» **DATA RECORDS**:
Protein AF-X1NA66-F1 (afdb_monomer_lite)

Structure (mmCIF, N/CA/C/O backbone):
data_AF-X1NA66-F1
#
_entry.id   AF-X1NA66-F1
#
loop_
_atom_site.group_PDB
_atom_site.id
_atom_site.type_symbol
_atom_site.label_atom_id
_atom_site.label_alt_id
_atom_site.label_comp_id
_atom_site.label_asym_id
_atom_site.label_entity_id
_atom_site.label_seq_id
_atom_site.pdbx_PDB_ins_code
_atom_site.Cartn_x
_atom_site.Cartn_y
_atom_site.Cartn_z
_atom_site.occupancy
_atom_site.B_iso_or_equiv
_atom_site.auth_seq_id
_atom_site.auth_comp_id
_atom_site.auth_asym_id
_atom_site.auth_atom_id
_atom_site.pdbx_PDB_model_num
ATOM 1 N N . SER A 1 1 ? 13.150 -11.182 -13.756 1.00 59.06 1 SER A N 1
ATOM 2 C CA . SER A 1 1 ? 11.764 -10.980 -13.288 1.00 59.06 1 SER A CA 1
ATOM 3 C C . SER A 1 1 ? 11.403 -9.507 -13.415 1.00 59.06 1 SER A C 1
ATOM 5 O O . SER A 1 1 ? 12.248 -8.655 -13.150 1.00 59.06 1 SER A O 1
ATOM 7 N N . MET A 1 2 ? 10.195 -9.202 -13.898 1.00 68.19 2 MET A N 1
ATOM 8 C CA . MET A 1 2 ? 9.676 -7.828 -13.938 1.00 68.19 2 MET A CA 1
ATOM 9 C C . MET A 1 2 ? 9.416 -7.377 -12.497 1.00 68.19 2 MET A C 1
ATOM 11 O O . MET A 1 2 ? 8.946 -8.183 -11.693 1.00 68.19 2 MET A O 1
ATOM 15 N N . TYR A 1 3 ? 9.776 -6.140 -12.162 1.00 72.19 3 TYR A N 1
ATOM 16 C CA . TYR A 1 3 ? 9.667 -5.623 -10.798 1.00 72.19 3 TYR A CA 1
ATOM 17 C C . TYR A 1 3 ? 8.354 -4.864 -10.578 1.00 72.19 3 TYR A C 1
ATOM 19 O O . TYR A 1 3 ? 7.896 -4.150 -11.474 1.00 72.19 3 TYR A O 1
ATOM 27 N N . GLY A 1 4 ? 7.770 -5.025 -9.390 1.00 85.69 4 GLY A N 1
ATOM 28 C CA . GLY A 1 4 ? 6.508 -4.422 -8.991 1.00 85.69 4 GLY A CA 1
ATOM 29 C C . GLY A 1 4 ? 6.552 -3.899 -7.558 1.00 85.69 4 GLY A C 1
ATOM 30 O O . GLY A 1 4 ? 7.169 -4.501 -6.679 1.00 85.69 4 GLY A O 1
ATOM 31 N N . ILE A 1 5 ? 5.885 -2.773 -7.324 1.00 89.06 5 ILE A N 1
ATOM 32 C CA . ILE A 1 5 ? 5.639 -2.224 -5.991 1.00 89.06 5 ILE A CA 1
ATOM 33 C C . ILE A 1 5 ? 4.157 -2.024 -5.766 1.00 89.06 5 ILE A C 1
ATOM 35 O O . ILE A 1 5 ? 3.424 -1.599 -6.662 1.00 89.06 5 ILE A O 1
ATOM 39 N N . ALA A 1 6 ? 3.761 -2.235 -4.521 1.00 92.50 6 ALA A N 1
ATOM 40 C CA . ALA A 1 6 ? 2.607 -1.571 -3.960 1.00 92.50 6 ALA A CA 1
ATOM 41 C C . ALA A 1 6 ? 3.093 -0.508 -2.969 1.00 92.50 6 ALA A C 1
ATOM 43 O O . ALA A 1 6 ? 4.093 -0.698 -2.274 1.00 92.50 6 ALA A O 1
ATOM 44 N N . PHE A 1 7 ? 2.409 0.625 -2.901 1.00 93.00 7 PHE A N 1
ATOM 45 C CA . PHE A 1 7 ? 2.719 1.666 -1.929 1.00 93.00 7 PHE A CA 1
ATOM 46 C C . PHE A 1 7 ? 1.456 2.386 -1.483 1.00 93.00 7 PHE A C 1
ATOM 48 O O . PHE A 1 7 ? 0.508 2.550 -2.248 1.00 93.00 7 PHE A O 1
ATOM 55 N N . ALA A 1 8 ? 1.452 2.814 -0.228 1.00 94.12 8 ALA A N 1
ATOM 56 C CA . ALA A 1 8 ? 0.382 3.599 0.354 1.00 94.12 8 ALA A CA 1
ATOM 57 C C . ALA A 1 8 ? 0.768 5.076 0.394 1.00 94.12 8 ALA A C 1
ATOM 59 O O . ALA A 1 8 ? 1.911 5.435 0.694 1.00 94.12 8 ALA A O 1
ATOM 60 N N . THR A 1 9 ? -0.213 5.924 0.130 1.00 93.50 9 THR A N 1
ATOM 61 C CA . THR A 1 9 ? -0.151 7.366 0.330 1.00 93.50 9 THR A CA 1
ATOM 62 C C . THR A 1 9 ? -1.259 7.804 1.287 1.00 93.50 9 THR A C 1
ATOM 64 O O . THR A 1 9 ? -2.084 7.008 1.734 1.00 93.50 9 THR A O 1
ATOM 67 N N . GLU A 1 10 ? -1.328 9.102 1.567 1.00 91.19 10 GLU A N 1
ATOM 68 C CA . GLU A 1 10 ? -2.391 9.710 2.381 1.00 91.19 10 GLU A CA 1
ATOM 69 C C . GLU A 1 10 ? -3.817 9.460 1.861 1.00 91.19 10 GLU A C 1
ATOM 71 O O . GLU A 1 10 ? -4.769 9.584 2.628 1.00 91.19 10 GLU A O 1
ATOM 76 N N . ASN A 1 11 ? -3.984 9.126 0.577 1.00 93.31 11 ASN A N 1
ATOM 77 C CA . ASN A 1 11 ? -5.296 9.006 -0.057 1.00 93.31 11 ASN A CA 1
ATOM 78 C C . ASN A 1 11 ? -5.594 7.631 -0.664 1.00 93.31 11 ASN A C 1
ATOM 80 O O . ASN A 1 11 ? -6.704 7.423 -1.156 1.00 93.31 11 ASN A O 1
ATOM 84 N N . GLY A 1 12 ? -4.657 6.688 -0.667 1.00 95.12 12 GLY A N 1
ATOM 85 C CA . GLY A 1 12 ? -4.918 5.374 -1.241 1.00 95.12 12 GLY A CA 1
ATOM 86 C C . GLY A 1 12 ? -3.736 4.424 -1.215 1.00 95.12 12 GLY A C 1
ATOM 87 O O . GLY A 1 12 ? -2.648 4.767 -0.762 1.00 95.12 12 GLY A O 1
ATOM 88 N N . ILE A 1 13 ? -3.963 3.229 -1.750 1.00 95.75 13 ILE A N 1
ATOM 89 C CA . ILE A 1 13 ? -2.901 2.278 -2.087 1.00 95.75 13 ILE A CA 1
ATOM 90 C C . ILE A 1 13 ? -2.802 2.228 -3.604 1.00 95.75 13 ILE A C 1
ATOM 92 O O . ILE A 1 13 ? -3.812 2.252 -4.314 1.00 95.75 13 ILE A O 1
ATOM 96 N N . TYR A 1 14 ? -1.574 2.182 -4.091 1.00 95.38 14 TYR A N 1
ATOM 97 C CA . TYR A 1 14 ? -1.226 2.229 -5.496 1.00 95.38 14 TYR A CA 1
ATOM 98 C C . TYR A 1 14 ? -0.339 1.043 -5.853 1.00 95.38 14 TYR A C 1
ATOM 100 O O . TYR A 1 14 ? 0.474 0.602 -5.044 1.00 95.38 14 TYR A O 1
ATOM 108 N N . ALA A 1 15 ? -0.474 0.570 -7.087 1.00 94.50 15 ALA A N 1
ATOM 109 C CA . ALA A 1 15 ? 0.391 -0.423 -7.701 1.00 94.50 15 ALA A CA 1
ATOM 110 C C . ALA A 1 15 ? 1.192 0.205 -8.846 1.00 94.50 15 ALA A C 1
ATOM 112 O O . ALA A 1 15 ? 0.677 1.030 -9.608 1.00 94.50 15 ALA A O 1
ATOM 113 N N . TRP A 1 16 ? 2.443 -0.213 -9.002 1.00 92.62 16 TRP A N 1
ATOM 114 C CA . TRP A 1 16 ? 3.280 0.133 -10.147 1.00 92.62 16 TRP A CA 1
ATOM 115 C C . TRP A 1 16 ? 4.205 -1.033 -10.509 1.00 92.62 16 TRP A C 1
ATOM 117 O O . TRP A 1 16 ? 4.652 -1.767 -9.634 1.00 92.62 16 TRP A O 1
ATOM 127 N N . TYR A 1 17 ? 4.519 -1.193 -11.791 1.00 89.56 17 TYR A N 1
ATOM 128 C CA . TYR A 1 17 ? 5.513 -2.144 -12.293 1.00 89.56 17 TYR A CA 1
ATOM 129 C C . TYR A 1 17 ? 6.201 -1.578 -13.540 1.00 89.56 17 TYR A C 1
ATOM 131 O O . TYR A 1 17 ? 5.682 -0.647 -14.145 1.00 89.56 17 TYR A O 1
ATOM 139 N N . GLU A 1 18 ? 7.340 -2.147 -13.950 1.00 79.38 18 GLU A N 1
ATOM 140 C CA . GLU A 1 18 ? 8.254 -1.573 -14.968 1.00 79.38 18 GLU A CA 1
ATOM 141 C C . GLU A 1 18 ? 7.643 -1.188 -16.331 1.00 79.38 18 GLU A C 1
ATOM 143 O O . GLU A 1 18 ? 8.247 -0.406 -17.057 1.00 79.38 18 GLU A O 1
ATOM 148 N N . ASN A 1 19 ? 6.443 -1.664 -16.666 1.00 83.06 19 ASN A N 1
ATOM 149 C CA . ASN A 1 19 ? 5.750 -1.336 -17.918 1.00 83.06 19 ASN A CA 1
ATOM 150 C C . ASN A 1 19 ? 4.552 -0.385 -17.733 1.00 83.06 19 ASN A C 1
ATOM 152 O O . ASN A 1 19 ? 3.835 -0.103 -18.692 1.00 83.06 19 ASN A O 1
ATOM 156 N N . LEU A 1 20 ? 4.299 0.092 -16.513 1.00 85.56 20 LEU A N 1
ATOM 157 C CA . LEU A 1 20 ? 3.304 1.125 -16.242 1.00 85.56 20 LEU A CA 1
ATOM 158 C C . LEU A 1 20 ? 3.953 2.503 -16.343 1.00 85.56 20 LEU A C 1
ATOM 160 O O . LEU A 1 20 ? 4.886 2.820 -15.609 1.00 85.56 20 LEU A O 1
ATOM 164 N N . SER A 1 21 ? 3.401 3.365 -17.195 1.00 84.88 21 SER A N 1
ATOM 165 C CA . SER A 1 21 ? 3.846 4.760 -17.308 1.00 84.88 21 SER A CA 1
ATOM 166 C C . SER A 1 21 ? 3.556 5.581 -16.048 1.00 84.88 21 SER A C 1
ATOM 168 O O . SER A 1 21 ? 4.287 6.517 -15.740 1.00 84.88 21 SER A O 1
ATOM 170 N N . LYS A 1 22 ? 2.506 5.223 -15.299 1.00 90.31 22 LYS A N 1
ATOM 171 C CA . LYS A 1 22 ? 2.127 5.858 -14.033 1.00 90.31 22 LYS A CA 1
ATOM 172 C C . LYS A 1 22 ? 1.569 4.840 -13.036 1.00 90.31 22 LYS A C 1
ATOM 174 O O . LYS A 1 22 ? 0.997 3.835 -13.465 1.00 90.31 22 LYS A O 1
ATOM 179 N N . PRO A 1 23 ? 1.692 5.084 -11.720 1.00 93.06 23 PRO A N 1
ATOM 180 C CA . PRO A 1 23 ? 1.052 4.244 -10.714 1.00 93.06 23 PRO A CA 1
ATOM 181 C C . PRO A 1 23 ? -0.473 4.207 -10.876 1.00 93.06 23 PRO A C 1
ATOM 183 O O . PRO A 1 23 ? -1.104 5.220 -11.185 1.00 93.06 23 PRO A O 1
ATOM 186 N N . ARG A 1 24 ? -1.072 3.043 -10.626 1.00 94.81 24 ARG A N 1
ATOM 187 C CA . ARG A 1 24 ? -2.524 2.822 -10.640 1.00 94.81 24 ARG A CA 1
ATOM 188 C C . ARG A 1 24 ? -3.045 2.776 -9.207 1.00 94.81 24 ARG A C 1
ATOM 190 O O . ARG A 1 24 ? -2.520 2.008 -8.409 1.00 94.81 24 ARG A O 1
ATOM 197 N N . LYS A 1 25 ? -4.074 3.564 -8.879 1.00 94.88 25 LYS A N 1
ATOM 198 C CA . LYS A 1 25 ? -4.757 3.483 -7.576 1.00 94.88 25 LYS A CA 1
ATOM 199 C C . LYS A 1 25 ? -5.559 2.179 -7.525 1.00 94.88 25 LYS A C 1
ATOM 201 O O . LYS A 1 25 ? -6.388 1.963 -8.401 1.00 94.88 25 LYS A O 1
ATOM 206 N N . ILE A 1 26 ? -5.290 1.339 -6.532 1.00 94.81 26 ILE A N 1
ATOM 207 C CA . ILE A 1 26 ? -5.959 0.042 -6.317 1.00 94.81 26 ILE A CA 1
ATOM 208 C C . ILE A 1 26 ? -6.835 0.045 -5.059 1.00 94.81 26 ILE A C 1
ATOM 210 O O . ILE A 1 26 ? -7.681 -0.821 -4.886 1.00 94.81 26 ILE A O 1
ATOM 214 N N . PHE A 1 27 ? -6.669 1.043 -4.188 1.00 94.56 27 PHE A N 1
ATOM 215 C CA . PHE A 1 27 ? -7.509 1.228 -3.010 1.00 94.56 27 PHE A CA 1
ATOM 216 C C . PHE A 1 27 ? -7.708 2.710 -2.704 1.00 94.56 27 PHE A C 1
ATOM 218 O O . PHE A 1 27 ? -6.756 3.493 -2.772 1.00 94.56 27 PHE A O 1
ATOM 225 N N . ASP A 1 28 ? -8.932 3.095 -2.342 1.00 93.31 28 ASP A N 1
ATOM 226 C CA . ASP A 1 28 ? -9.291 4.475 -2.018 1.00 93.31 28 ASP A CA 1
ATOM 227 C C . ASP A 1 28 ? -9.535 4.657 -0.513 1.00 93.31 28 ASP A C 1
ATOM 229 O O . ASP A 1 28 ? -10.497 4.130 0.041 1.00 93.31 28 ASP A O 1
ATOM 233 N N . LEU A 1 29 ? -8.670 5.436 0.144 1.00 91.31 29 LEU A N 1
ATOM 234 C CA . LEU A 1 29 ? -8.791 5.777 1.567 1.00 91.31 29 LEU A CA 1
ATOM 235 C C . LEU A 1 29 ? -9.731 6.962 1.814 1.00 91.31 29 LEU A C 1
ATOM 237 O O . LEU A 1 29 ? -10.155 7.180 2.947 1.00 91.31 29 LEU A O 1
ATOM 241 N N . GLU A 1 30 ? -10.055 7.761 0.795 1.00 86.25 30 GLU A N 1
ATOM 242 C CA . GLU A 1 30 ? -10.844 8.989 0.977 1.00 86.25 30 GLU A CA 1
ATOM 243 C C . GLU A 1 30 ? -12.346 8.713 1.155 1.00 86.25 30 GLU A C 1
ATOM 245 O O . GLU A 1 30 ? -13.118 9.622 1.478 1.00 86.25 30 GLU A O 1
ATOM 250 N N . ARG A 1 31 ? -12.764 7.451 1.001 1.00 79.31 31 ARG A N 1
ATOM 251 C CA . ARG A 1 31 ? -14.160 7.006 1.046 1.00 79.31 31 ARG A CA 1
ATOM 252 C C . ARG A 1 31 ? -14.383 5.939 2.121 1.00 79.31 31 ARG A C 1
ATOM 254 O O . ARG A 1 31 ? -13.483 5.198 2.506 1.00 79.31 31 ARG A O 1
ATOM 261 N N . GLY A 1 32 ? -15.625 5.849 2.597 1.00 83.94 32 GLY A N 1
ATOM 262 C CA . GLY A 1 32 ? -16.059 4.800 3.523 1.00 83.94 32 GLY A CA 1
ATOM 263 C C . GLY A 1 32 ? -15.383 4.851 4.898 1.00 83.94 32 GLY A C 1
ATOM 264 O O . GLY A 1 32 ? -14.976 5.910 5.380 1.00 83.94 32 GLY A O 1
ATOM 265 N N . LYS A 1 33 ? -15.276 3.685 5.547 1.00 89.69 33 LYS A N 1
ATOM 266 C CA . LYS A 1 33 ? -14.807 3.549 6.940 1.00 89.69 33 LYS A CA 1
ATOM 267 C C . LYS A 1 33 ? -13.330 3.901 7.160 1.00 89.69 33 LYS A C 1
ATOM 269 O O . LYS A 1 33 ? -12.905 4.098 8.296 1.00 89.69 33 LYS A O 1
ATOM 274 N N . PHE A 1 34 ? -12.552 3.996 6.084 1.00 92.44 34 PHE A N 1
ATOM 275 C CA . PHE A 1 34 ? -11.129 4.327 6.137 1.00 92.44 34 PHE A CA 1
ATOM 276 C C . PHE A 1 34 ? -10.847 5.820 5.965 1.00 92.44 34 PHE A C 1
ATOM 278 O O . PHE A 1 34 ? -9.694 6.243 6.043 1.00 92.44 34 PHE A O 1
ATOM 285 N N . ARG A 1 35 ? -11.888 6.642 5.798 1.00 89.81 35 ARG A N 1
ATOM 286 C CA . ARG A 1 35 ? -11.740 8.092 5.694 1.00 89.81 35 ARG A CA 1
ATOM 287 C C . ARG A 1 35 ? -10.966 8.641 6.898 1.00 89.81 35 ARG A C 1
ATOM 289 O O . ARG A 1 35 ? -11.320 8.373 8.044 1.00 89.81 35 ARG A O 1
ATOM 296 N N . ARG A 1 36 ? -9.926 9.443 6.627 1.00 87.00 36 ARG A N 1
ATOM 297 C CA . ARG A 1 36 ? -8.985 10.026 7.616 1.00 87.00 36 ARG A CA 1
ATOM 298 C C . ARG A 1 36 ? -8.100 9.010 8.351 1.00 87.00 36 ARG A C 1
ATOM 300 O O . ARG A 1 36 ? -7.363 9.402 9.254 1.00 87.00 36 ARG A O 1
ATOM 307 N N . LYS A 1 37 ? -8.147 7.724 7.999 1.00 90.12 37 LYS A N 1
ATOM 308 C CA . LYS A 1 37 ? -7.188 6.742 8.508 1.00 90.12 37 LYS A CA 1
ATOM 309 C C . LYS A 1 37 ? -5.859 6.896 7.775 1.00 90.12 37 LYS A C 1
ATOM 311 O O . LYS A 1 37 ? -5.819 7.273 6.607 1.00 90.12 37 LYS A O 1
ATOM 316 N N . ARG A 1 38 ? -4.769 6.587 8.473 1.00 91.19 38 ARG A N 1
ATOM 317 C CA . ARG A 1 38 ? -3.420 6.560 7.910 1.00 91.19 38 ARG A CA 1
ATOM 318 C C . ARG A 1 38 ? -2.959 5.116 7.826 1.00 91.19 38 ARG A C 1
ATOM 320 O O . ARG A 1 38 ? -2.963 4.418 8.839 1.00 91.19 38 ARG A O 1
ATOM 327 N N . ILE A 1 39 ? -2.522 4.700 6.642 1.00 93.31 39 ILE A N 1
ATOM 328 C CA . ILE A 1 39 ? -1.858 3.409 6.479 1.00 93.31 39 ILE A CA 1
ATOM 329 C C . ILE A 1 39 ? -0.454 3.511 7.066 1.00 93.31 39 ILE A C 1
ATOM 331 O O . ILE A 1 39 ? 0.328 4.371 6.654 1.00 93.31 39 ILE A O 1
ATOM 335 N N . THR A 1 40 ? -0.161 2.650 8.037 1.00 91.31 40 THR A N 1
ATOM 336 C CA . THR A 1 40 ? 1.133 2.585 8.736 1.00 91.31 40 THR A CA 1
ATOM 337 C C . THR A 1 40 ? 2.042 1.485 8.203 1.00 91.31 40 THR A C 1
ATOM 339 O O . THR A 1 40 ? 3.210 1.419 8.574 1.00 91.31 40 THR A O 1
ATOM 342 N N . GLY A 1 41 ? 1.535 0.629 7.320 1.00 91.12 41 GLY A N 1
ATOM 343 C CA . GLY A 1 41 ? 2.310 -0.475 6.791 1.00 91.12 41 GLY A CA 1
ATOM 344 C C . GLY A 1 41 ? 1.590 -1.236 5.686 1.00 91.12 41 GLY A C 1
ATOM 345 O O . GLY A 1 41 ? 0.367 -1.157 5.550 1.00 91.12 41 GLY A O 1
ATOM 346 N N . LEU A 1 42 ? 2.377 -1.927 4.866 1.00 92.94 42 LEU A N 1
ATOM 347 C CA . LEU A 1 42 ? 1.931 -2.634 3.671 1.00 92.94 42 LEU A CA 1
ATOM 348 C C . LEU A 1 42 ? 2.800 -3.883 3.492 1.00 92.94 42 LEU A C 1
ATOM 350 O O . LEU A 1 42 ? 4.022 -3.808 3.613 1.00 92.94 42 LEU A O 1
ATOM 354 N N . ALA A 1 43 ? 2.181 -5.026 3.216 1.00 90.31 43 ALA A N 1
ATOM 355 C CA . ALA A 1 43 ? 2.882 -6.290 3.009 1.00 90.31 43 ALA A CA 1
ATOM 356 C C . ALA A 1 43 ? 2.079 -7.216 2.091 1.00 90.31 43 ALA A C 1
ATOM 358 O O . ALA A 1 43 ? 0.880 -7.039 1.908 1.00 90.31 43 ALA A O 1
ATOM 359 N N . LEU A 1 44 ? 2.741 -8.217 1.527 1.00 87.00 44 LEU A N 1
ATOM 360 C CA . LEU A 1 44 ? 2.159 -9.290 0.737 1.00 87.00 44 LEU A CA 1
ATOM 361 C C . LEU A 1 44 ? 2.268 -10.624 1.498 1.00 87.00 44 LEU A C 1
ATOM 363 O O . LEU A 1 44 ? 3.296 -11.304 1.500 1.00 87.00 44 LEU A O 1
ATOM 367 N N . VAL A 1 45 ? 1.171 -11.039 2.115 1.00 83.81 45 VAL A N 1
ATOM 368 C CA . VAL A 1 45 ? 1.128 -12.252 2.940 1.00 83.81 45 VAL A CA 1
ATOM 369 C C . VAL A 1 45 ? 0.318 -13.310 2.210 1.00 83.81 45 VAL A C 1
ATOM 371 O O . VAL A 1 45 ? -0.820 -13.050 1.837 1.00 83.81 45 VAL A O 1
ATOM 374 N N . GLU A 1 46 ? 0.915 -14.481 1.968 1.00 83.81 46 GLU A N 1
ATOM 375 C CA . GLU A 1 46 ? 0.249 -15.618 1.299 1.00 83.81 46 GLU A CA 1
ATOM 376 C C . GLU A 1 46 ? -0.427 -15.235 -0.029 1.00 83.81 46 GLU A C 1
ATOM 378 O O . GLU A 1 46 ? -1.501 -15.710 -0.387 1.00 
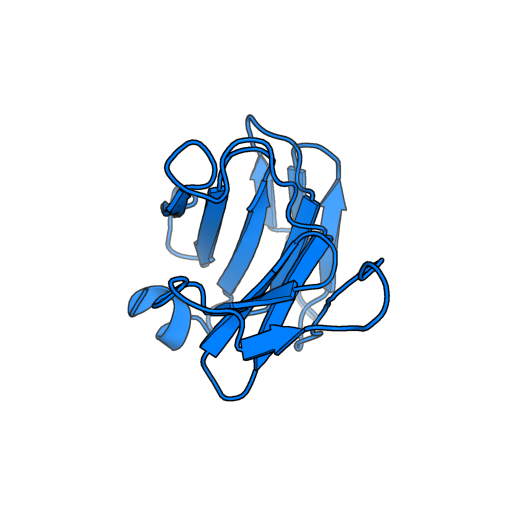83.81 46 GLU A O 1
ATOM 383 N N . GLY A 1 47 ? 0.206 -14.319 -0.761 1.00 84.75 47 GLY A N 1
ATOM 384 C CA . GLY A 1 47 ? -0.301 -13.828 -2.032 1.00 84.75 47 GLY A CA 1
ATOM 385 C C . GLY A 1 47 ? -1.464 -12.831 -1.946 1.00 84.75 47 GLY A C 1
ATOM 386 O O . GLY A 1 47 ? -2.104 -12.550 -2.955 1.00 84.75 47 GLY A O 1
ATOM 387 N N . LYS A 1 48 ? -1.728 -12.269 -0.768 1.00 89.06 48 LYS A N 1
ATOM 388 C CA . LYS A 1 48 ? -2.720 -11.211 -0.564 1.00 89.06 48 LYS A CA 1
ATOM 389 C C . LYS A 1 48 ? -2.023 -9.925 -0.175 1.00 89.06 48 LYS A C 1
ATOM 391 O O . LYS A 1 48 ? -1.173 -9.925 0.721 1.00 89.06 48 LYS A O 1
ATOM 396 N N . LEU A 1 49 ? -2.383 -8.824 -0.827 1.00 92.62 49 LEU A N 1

» **PROBLEM STATEMENT**:
Which lines run from the one containing "ATOM 368 C CA" to the end of the entries above? Write them out exactly, leaving out every picture.

» **ANSWER TO THE PROBLEM**:
ATOM 368 C CA . VAL A 1 45 ? 1.128 -12.252 2.940 1.00 83.81 45 VAL A CA 1
ATOM 369 C C . VAL A 1 45 ? 0.318 -13.310 2.210 1.00 83.81 45 VAL A C 1
ATOM 371 O O . VAL A 1 45 ? -0.820 -13.050 1.837 1.00 83.81 45 VAL A O 1
ATOM 374 N N . GLU A 1 46 ? 0.915 -14.481 1.968 1.00 83.81 46 GLU A N 1
ATOM 375 C CA . GLU A 1 46 ? 0.249 -15.618 1.299 1.00 83.81 46 GLU A CA 1
ATOM 376 C C . GLU A 1 46 ? -0.427 -15.235 -0.029 1.00 83.81 46 GLU A C 1
ATOM 378 O O . GLU A 1 46 ? -1.501 -15.710 -0.387 1.00 
83.81 46 GLU A O 1
ATOM 383 N N . GLY A 1 47 ? 0.206 -14.319 -0.761 1.00 84.75 47 GLY A N 1
ATOM 384 C CA . GLY A 1 47 ? -0.301 -13.828 -2.032 1.00 84.75 47 GLY A CA 1
ATOM 385 C C . GLY A 1 47 ? -1.464 -12.831 -1.946 1.00 84.75 47 GLY A C 1
ATOM 386 O O . GLY A 1 47 ? -2.104 -12.550 -2.955 1.00 84.75 47 GLY A O 1
ATOM 387 N N . LYS A 1 48 ? -1.728 -12.269 -0.768 1.00 89.06 48 LYS A N 1
ATOM 388 C CA . LYS A 1 48 ? -2.720 -11.211 -0.564 1.00 89.06 48 LYS A CA 1
ATOM 389 C C . LYS A 1 48 ? -2.023 -9.925 -0.175 1.00 89.06 48 LYS A C 1
ATOM 391 O O . LYS A 1 48 ? -1.173 -9.925 0.721 1.00 89.06 48 LYS A O 1
ATOM 396 N N . LEU A 1 49 ? -2.383 -8.824 -0.827 1.00 92.62 49 LEU A N 1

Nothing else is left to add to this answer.